We all know mergesort uses binary division. But what if we divide the array \(k\) ways? And then recursively mergesort \(k\) subarrays, and finally combine \(k\) sorted (sub)lists. This is known as \(k\)-way mergesort, a very interesting generalization of the classical mergesort which is a special case with \(k=2\).

Again, like classical mergesort, combine is where most of the work lies. Ok, let’s generalize the “two-pointers” idea to “\(k\)-pointers”. But while comparing two numbers is trivial, how do you compare \(k\) numbers and take the smallest one? If you take \(O(k)\) time every step, that would be too slow. Notice that most numbers remain unchanged (only the best number in the previous round is replaced by its successor in that sublist), so you waste much time doing repeated comparisons.

So we use a heap instead!

So the total time for the combine step is \(O(k + n\log k)=O(n\log k)\) because \(k < n\).

Caveat: Notice that if \(k \geq n\), our \(k\)-way mergesort becomes heapsort! So the two extreme special cases of \(k\)-way mergesort are classical mergesort (\(k=2\)) and heapsort (\(k=n\)).

Now divide+combine (the non-recursive parts, or the work at each level) is \(O(k+n\log k)=O(n\log k)\). Now we get back to the overall time using recurrence:

\[ T(n) = k T(n/k) + O(n\log k)\]

We’ll still use the “recursion tree” method to expand the recursion:

This is a remarkable result that the runtime of \(k\)-mergesort does not depend on \(k\)!

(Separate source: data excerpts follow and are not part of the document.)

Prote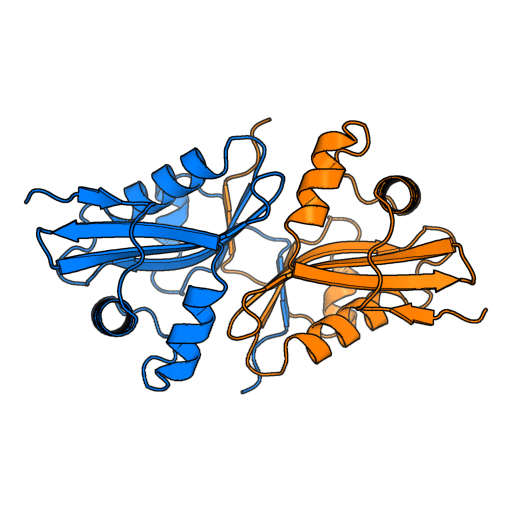in AF-0000000080326173 (afdb_homodimer)

Foldseek 3Di:
DDKDKDWPDDDDLVLVLVQCVQFPPDDPSVPSVVSVVQQVPFPTKMFMDDVPHTFWIWTWHDPLAAEIEGEDTGGGPVCPPVCPSLVRVVVVDVSSDDRYDYDYDDDPVCVVPQVVSPDDDDDPDDDDDDPD/DDKDKDWPDDDDLVLVLVQCVQFPPDDPSVDSVVSVVQQVPFDTKMFMDDVPHTFWIFTWHDPLAAEIEGEDTGGGPVCPPVCPSLVRVVVVDVSSDDRYDYDYDDDPVCVVPQVVSPDDDDDPDDDDDDPD

Structure (mmCIF, N/CA/C/O backbone):
data_AF-0000000080326173-model_v1
#
loop_
_entity.id
_entity.type
_entity.pdbx_description
1 polymer 'GCN5 family acetyltransferase'
#
loop_
_atom_site.group_PDB
_atom_site.id
_atom_site.type_symbol
_atom_site.label_atom_id
_atom_site.label_alt_id
_atom_site.label_comp_id
_atom_site.label_asym_id
_atom_site.label_entity_id
_atom_site.label_seq_id
_atom_site.pdbx_PDB_ins_code
_atom_site.Cartn_x
_atom_site.Cartn_y
_atom_site.Cartn_z
_atom_site.occupancy
_atom_site.B_iso_or_equiv
_atom_site.auth_seq_id
_atom_site.auth_comp_id
_atom_site.auth_asym_id
_atom_site.auth_atom_id
_atom_site.pdbx_PDB_model_num
ATOM 1 N N . MET A 1 1 ? -9.922 -28.656 -14.617 1 67.44 1 MET A N 1
ATOM 2 C CA . MET A 1 1 ? -9.102 -28.359 -13.453 1 67.44 1 MET A CA 1
ATOM 3 C C . MET A 1 1 ? -9.898 -27.578 -12.414 1 67.44 1 MET A C 1
ATOM 5 O O . MET A 1 1 ? -10.672 -26.688 -12.75 1 67.44 1 MET A O 1
ATOM 9 N N . HIS A 1 2 ? -9.953 -28.172 -11.188 1 90.12 2 HIS A N 1
ATOM 10 C CA . HIS A 1 2 ? -10.781 -27.547 -10.164 1 90.12 2 HIS A CA 1
ATOM 11 C C . HIS A 1 2 ? -9.953 -26.625 -9.281 1 90.12 2 HIS A C 1
ATOM 13 O O . HIS A 1 2 ? -9.164 -27.078 -8.453 1 90.12 2 HIS A O 1
ATOM 19 N N . ILE A 1 3 ? -9.906 -25.422 -9.547 1 96.19 3 ILE A N 1
ATOM 20 C CA . ILE A 1 3 ? -9.141 -24.438 -8.797 1 96.19 3 ILE A CA 1
ATOM 21 C C . ILE A 1 3 ? -9.977 -23.906 -7.633 1 96.19 3 ILE A C 1
ATOM 23 O O . ILE A 1 3 ? -11.156 -23.578 -7.805 1 96.19 3 ILE A O 1
ATOM 27 N N . THR A 1 4 ? -9.43 -23.953 -6.453 1 97.44 4 THR A N 1
ATOM 28 C CA . THR A 1 4 ? -10.086 -23.406 -5.27 1 97.44 4 THR A CA 1
ATOM 29 C C . THR A 1 4 ? -9.359 -22.141 -4.793 1 97.44 4 THR A C 1
ATOM 31 O O . THR A 1 4 ? -8.125 -22.109 -4.789 1 97.44 4 THR A O 1
ATOM 34 N N . TYR A 1 5 ? -10.094 -21.219 -4.367 1 98.12 5 TYR A N 1
ATOM 35 C CA . TYR A 1 5 ? -9.547 -19.984 -3.818 1 98.12 5 TYR A CA 1
ATOM 36 C C . TYR A 1 5 ? -9.781 -19.906 -2.312 1 98.12 5 TYR A C 1
ATOM 38 O O . TYR A 1 5 ? -10.844 -20.281 -1.819 1 98.12 5 TYR A O 1
ATOM 46 N N . LYS A 1 6 ? -8.734 -19.406 -1.628 1 97.75 6 LYS A N 1
ATOM 47 C CA . LYS A 1 6 ? -8.82 -19.344 -0.172 1 97.75 6 LYS A CA 1
ATOM 48 C C . LYS A 1 6 ? -8.312 -18.016 0.353 1 97.75 6 LYS A C 1
ATOM 50 O O . LYS A 1 6 ? -7.352 -17.453 -0.188 1 97.75 6 LYS A O 1
ATOM 55 N N . SER A 1 7 ? -8.914 -17.484 1.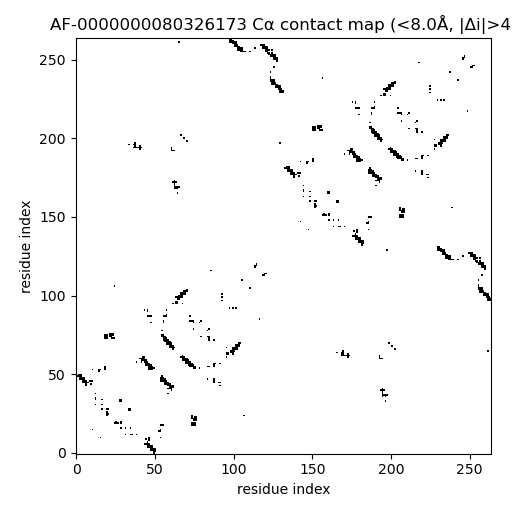441 1 96.12 7 SER A N 1
ATOM 56 C CA . SER A 1 7 ? -8.453 -16.266 2.113 1 96.12 7 SER A CA 1
ATOM 57 C C . SER A 1 7 ? -8.109 -16.547 3.574 1 96.12 7 SER A C 1
ATOM 59 O O . SER A 1 7 ? -7.559 -15.68 4.262 1 96.12 7 SER A O 1
ATOM 61 N N . ASP A 1 8 ? -8.383 -17.719 4.047 1 90.19 8 ASP A N 1
ATOM 62 C CA . ASP A 1 8 ? -8.211 -18.078 5.453 1 90.19 8 ASP A CA 1
ATOM 63 C C . ASP A 1 8 ? -7.02 -19.016 5.645 1 90.19 8 ASP A C 1
ATOM 65 O O . ASP A 1 8 ? -6.789 -19.516 6.746 1 90.19 8 ASP A O 1
ATOM 69 N N . LEU A 1 9 ? -6.406 -19.328 4.559 1 85.38 9 LEU A N 1
ATOM 70 C CA . LEU A 1 9 ? -5.227 -20.188 4.594 1 85.38 9 LEU A CA 1
ATOM 71 C C . LEU A 1 9 ? -3.994 -19.438 4.102 1 85.38 9 LEU A C 1
ATOM 73 O O . LEU A 1 9 ? -3.986 -18.922 2.98 1 85.38 9 LEU A O 1
ATOM 77 N N . ASN A 1 10 ? -3.023 -19.391 5.023 1 88.62 10 ASN A N 1
ATOM 78 C CA . ASN A 1 10 ? -1.756 -18.812 4.594 1 88.62 10 ASN A CA 1
ATOM 79 C C . ASN A 1 10 ? -0.788 -19.891 4.102 1 88.62 10 ASN A C 1
ATOM 81 O O . ASN A 1 10 ? -0.454 -20.812 4.84 1 88.62 10 ASN A O 1
ATOM 85 N N . PRO A 1 11 ? -0.473 -19.828 2.871 1 97.44 11 PRO A N 1
ATOM 86 C CA . PRO A 1 11 ? 0.534 -20.781 2.391 1 97.44 11 PRO A CA 1
ATOM 87 C C . PRO A 1 11 ? 1.836 -20.703 3.186 1 97.44 11 PRO A C 1
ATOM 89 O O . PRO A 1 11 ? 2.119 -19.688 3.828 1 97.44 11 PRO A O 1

Alternative method: Using the Master Method, we can see that the above recurrence falls into case 2, so \(T(n)=O(n\log n)\).

Team selection problem

Another problem similar to \(k\)-way mergesort is the team selection problem: the United States have \(n=50\) states, and each state has selected its (sorted) top \(k\) tennis players. Now we need to select the top \(k\) players to form team USA (for Olympics). How would you do that as fast as possible?

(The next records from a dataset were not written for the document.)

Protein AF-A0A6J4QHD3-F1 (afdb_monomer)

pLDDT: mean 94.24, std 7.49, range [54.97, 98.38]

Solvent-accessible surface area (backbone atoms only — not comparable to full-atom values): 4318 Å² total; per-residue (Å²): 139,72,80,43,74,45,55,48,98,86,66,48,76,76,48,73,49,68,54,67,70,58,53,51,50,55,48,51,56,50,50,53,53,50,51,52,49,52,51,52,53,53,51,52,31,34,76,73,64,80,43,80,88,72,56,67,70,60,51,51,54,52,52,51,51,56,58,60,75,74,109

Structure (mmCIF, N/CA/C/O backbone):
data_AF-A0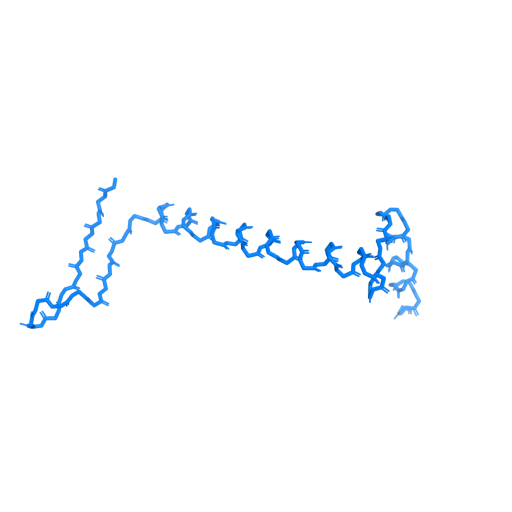A6J4QHD3-F1
#
_entry.id   AF-A0A6J4QHD3-F1
#
loop_
_atom_site.group_PDB
_atom_site.id
_atom_site.type_symbol
_atom_site.label_atom_id
_atom_site.label_alt_id
_atom_site.label_comp_id
_atom_site.label_asym_id
_atom_site.label_entity_id
_atom_site.label_seq_id
_atom_site.pdbx_PDB_ins_code
_atom_site.Cartn_x
_atom_site.Cartn_y
_atom_site.Cartn_z
_atom_site.occupancy
_atom_site.B_iso_or_equiv
_atom_site.auth_seq_id
_atom_site.auth_comp_id
_atom_site.auth_asym_id
_atom_site.auth_atom_id
_atom_site.pdbx_PDB_model_num
ATOM 1 N N . MET A 1 1 ? -2.542 -0.903 23.047 1.00 60.53 1 MET A N 1
ATOM 2 C CA . MET A 1 1 ? -3.799 -1.221 22.342 1.00 60.53 1 MET A CA 1
ATOM 3 C C . MET A 1 1 ? -4.987 -0.951 23.249 1.00 60.53 1 MET A C 1
ATOM 5 O O . MET A 1 1 ? -5.368 -1.809 24.041 1.00 60.53 1 MET A O 1
ATOM 9 N N . SER A 1 2 ? -5.545 0.254 23.145 1.00 78.31 2 SER A N 1
ATOM 10 C CA . SER A 1 2 ? -6.819 0.631 23.760 1.00 78.31 2 SER A CA 1
ATOM 11 C C . SER A 1 2 ? -7.846 0.830 22.647 1.00 78.31 2 SER A C 1
ATOM 13 O O . SER A 1 2 ? -8.009 1.930 22.132 1.00 78.31 2 SER A O 1
ATOM 15 N N . VAL A 1 3 ? -8.524 -0.245 22.244 1.00 86.75 3 VAL A N 1
ATOM 16 C CA . VAL A 1 3 ? -9.590 -0.154 21.239 1.00 86.75 3 VAL A CA 1
ATOM 17 C C . VAL A 1 3 ? -10.907 0.119 21.950 1.00 86.75 3 VAL A C 1
ATOM 19 O O . VAL A 1 3 ? -11.337 -0.676 22.789 1.00 86.75 3 VAL A O 1
ATOM 22 N N . GLN A 1 4 ? -11.561 1.224 21.605 1.00 94.44 4 GLN A N 1
ATOM 23 C CA . GLN A 1 4 ? -12.884 1.558 22.128 1.00 94.44 4 GLN A CA 1
ATOM 24 C C . GLN A 1 4 ? -13.915 1.465 21.011 1.00 94.44 4 GLN A C 1
ATOM 26 O O . GLN A 1 4 ? -13.687 1.935 19.902 1.00 94.44 4 GLN A O 1
ATOM 31 N N . TYR A 1 5 ? -15.067 0.869 21.304 1.00 95.38 5 TYR A N 1
ATOM 32 C CA . TYR A 1 5 ? -16.155 0.732 20.340 1.00 95.38 5 TYR A CA 1
ATOM 33 C C . TYR A 1 5 ? -17.319 1.634 20.728 1.00 95.38 5 TYR A C 1
ATOM 35 O O . TYR A 1 5 ? -17.744 1.633 21.884 1.00 95.38 5 TYR A O 1
ATOM 43 N N . VAL A 1 6 ? -17.872 2.342 19.747 1.00 96.25 6 VAL A N 1
ATOM 44 C CA . VAL A 1 6 ? -19.158 3.030 19.878 1.00 96.25 6 VAL A CA 1
ATOM 45 C C . VAL A 1 6 ? -20.241 2.094 19.357 1.00 96.25 6 VAL A C 1
ATOM 47 O O . VAL A 1 6 ? -20.117 1.522 18.267 1.00 96.25 6 VAL A O 1
ATOM 50 N N . VAL A 1 7 ? -21.293 1.915 20.150 1.00 97.44 7 VAL A N 1
ATOM 51 C CA . VAL A 1 7 ? -22.426 1.038 19.841 1.00 97.44 7 VAL A CA 1
ATOM 52 C C . VAL A 1 7 ? -23.708 1.846 19.658 1.00 97.44 7 VAL A C 1
ATOM 54 O O . VAL A 1 7 ? -23.852 2.913 20.251 1.00 97.44 7 VAL A O 1
ATOM 57 N N . ASP A 1 8 ? -24.622 1.345 18.830 1.00 96.12 8 ASP A N 1
ATOM 58 C CA . ASP A 1 8 ? -25.980 1.874 18.709 1.00 96.12 8 ASP A CA 1
ATOM 59 C C . ASP A 1 8 ? -26.879 1.430 19.882 1.00 96.12 8 ASP A C 1
ATOM 61 O O . ASP A 1 8 ? -26.455 0.709 20.789 1.00 96.12 8 ASP A O 1
ATOM 65 N N . GLU A 1 9 ? -28.146 1.846 19.854 1.00 96.38 9 GLU A N 1
ATOM 66 C CA . GLU A 1 9 ? -29.150 1.527 20.882 1.00 96.38 9 GLU A CA 1
ATOM 67 C C . GLU A 1 9 ? -29.416 0.020 21.040 1.00 96.38 9 GLU A C 1
ATOM 69 O O . GLU A 1 9 ? -29.846 -0.427 22.102 1.00 96.38 9 GLU A O 1
ATOM 74 N N . ASN A 1 10 ? -29.126 -0.778 20.007 1.00 96.44 10 ASN A N 1
ATOM 75 C CA . ASN A 1 10 ? -29.272 -2.232 20.018 1.00 96.44 10 ASN A CA 1
ATOM 76 C C . ASN A 1 10 ? -27.973 -2.943 20.443 1.00 96.44 10 ASN A C 1
ATOM 78 O O . ASN A 1 10 ? -27.899 -4.173 20.406 1.00 96.44 10 ASN A O 1
ATOM 82 N N . GLY A 1 11 ? -26.931 -2.191 20.817 1.00 94.19 11 GLY A N 1
ATOM 83 C CA . GLY A 1 11 ? -25.616 -2.719 21.175 1.00 94.19 11 GLY A CA 1
ATOM 84 C C . GLY A 1 11 ? -24.756 -3.125 19.974 1.00 94.19 11 GLY A C 1
ATOM 85 O O . GLY A 1 11 ? -23.709 -3.755 20.153 1.00 94.19 11 GLY A O 1
ATOM 86 N N . LYS A 1 12 ? -25.152 -2.778 18.744 1.00 96.44 12 LYS A N 1
ATOM 87 C CA . LYS A 1 12 ? -24.364 -3.062 17.540 1.00 96.44 12 LYS A CA 1
ATOM 88 C C . LYS A 1 12 ? -23.229 -2.048 17.423 1.00 96.44 12 LYS A C 1
ATOM 90 O O . LYS A 1 12 ? -23.458 -0.847 17.476 1.00 96.44 12 LYS A O 1
ATOM 95 N N . ARG A 1 13 ? -21.997 -2.521 17.217 1.00 96.44 13 ARG A N 1
ATOM 96 C CA . ARG A 1 13 ? -20.822 -1.658 16.990 1.00 96.44 13 ARG A CA 1
ATOM 97 C C . ARG A 1 13 ? -20.966 -0.917 15.662 1.00 96.44 13 ARG A C 1
ATOM 99 O O . ARG A 1 13 ? -21.153 -1.558 14.628 1.00 96.44 13 ARG A O 1
ATOM 106 N N . ILE A 1 14 ? -20.862 0.406 15.704 1.00 97.38 14 ILE A N 1
ATOM 107 C CA . ILE A 1 14 ? -21.010 1.286 14.535 1.00 97.38 14 ILE A CA 1
ATOM 108 C C . ILE A 1 14 ? -19.753 2.104 14.238 1.00 97.38 14 ILE A C 1
ATOM 110 O O . ILE A 1 14 ? -19.553 2.506 13.096 1.00 97.38 14 ILE A O 1
ATOM 114 N N . SER A 1 15 ? -18.886 2.321 15.227 1.00 96.19 15 SER A N 1
ATOM 115 C CA . SER A 1 15 ? -17.569 2.920 15.015 1.00 96.19 15 SER A CA 1
ATOM 116 C C . SER A 1 15 ? -16.559 2.440 16.055 1.00 96.19 15 SER A C 1
ATOM 118 O O . SER A 1 15 ? -16.904 1.784 17.045 1.00 96.19 15 SER A O 1
ATOM 120 N N . VAL A 1 16 ? -15.290 2.738 15.793 1.00 95.62 16 VAL A N 1
ATOM 121 C CA . VAL A 1 16 ? -14.155 2.408 16.649 1.00 95.62 16 VAL A CA 1
ATOM 122 C C . VAL A 1 16 ? -13.299 3.656 16.838 1.00 95.62 16 VAL A C 1
ATOM 124 O O . VAL A 1 16 ? -13.125 4.436 15.905 1.00 95.62 16 VAL A O 1
ATOM 127 N N . VAL A 1 17 ? -12.792 3.849 18.050 1.00 95.88 17 VAL A N 1
ATOM 128 C CA . VAL A 1 17 ? -11.763 4.837 18.371 1.00 95.88 17 VAL A CA 1
ATOM 129 C C . VAL A 1 17 ? -10.464 4.072 18.584 1.00 95.88 17 VAL A C 1
ATOM 131 O O . VAL A 1 17 ? -10.419 3.115 19.364 1.00 95.88 17 VAL A O 1
ATOM 134 N N . LEU A 1 18 ? -9.439 4.480 17.843 1.00 94.94 18 LEU A N 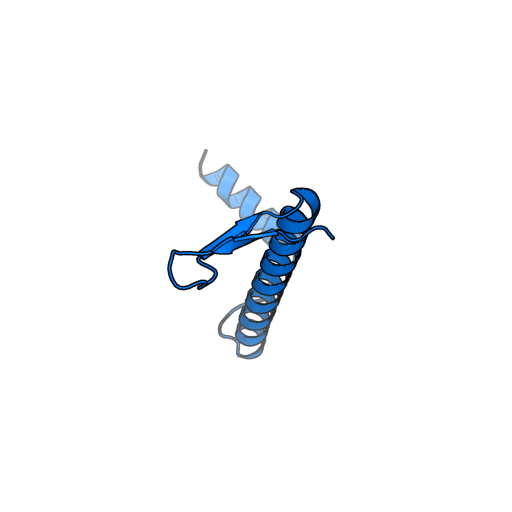1
ATOM 135 C CA . LEU A 1 18 ? -8.113 3.878 17.822 1.00 94.94 18 LEU A CA 1
ATOM 136 C C . LEU A 1 18 ? -7.071 4.939 18.171 1.00 94.94 18 LEU A C 1
ATOM 138 O O . LEU A 1 18 ? -7.274 6.125 17.902 1.00 94.94 18 LEU A O 1
ATOM 142 N N . ASP A 1 19 ? -5.954 4.492 18.740 1.00 95.88 19 ASP A N 1
ATOM 143 C CA . ASP A 1 19 ? -4.749 5.310 18.843 1.00 95.88 19 ASP A CA 1
ATOM 144 C C . ASP A 1 19 ? -4.293 5.690 17.422 1.00 95.88 19 ASP A C 1
ATOM 146 O O . ASP A 1 19 ? -4.331 4.854 16.516 1.00 95.88 19 ASP A O 1
ATOM 150 N N . I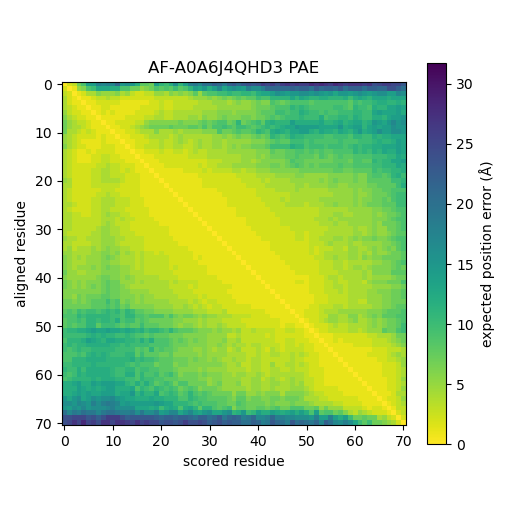LE A 1 20 ? -3.881 6.945 17.210 1.00 95.44 20 ILE A N 1
ATOM 151 C CA . ILE A 1 20 ? -3.564 7.437 15.859 1.00 95.44 20 ILE A CA 1
ATOM 152 C C . ILE A 1 20 ? -2.432 6.638 15.203 1.00 95.44 20 ILE A C 1
ATOM 154 O O . ILE A 1 20 ? -2.556 6.260 14.045 1.00 95.44 20 ILE A O 1
ATOM 158 N N . GLU A 1 21 ? -1.404 6.278 15.974 1.00 96.38 21 GLU A N 1
ATOM 159 C CA . GLU A 1 21 ? -0.274 5.464 15.505 1.00 96.38 21 GLU A CA 1
ATOM 160 C C . GLU A 1 21 ? -0.722 4.074 15.025 1.00 96.38 21 GLU A C 1
ATOM 162 O O . GLU A 1 21 ? -0.172 3.526 14.075 1.00 96.38 21 GLU A O 1
ATOM 167 N N . GLU A 1 22 ? -1.745 3.496 15.661 1.00 94.69 22 GLU A N 1
ATOM 168 C CA . GLU A 1 22 ? -2.292 2.200 15.257 1.00 94.69 22 GLU A CA 1
ATOM 169 C C . GLU A 1 22 ? -3.061 2.319 13.941 1.00 94.69 22 GLU A C 1
ATOM 171 O O . GLU A 1 22 ? -2.908 1.484 13.054 1.00 94.69 22 GLU A O 1
ATOM 176 N N . TYR A 1 23 ? -3.871 3.371 13.805 1.00 95.75 23 TYR A N 1
ATOM 177 C CA . TYR A 1 23 ? -4.590 3.652 12.567 1.00 95.75 23 TYR A CA 1
ATOM 178 C C . TYR A 1 23 ? -3.628 3.887 11.396 1.00 95.75 23 TYR A C 1
ATOM 180 O O . TYR A 1 23 ? -3.825 3.317 10.326 1.00 95.75 23 TYR A O 1
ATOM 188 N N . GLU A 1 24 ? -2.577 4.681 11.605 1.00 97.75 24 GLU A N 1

Same as \(k\)-way mergesort, you build an initial heap of size \(n\) from the best players of each state. Then you pop/push (or heapreplace), until you have popped \(k\) players.

Time: \(O(n + k\log n)\), because the heap size is bounded by \(n\).

Can you make it even faster? Well, if \(k \ll n\), a key observation is that the vast majority of states will have no representatives on team USA. If a state’s best player can’t make the top \(k\) in the initial heap of size \(n\), then every player from that state doesn’t have a chance in team USA. For example, if \(k=5\), team USA will likely have (even multiple) players from big states like California and New York, and nobody from most other states. This observation suggests we should narrow down our initial heap to just the top \(k\) (best among the best) players (or states) from the \(n\) top players from each state. So we use quickselect to select the \(k\)th best player among those \(n\) leaders and scan all those \(n\) leaders again to select the top \(k\) leaders. Now you build an initial heap of just \(k\) players, and because the heap size is bounded by \(k\), you improve the total time to:

\[ O(n + k + k\log k)=O(n+k\log k)\]

which is slightly faster than \(O(n+k\log n)\).

\(n\)-best pairs problem

A slightly more involved problem is \(n\)-best pairs problem. Given two unsorted lists \(A\) and \(B\), each with \(n\) integers, their cross-product (or Cartesian product) is \(n^2\) pairs:

\[ A\times B = \{ (x, y) \mid x \in A, y \in B \} \]

How to select the \(n\) smallest pairs from \(A\times B\)? Let’s say we compare pairs by their sums:

\[ (x,y) < (x',y') \text{ iff. } x+y < x'+y' \text{ or } x+y==x'+y' \text{ and } y<y' \]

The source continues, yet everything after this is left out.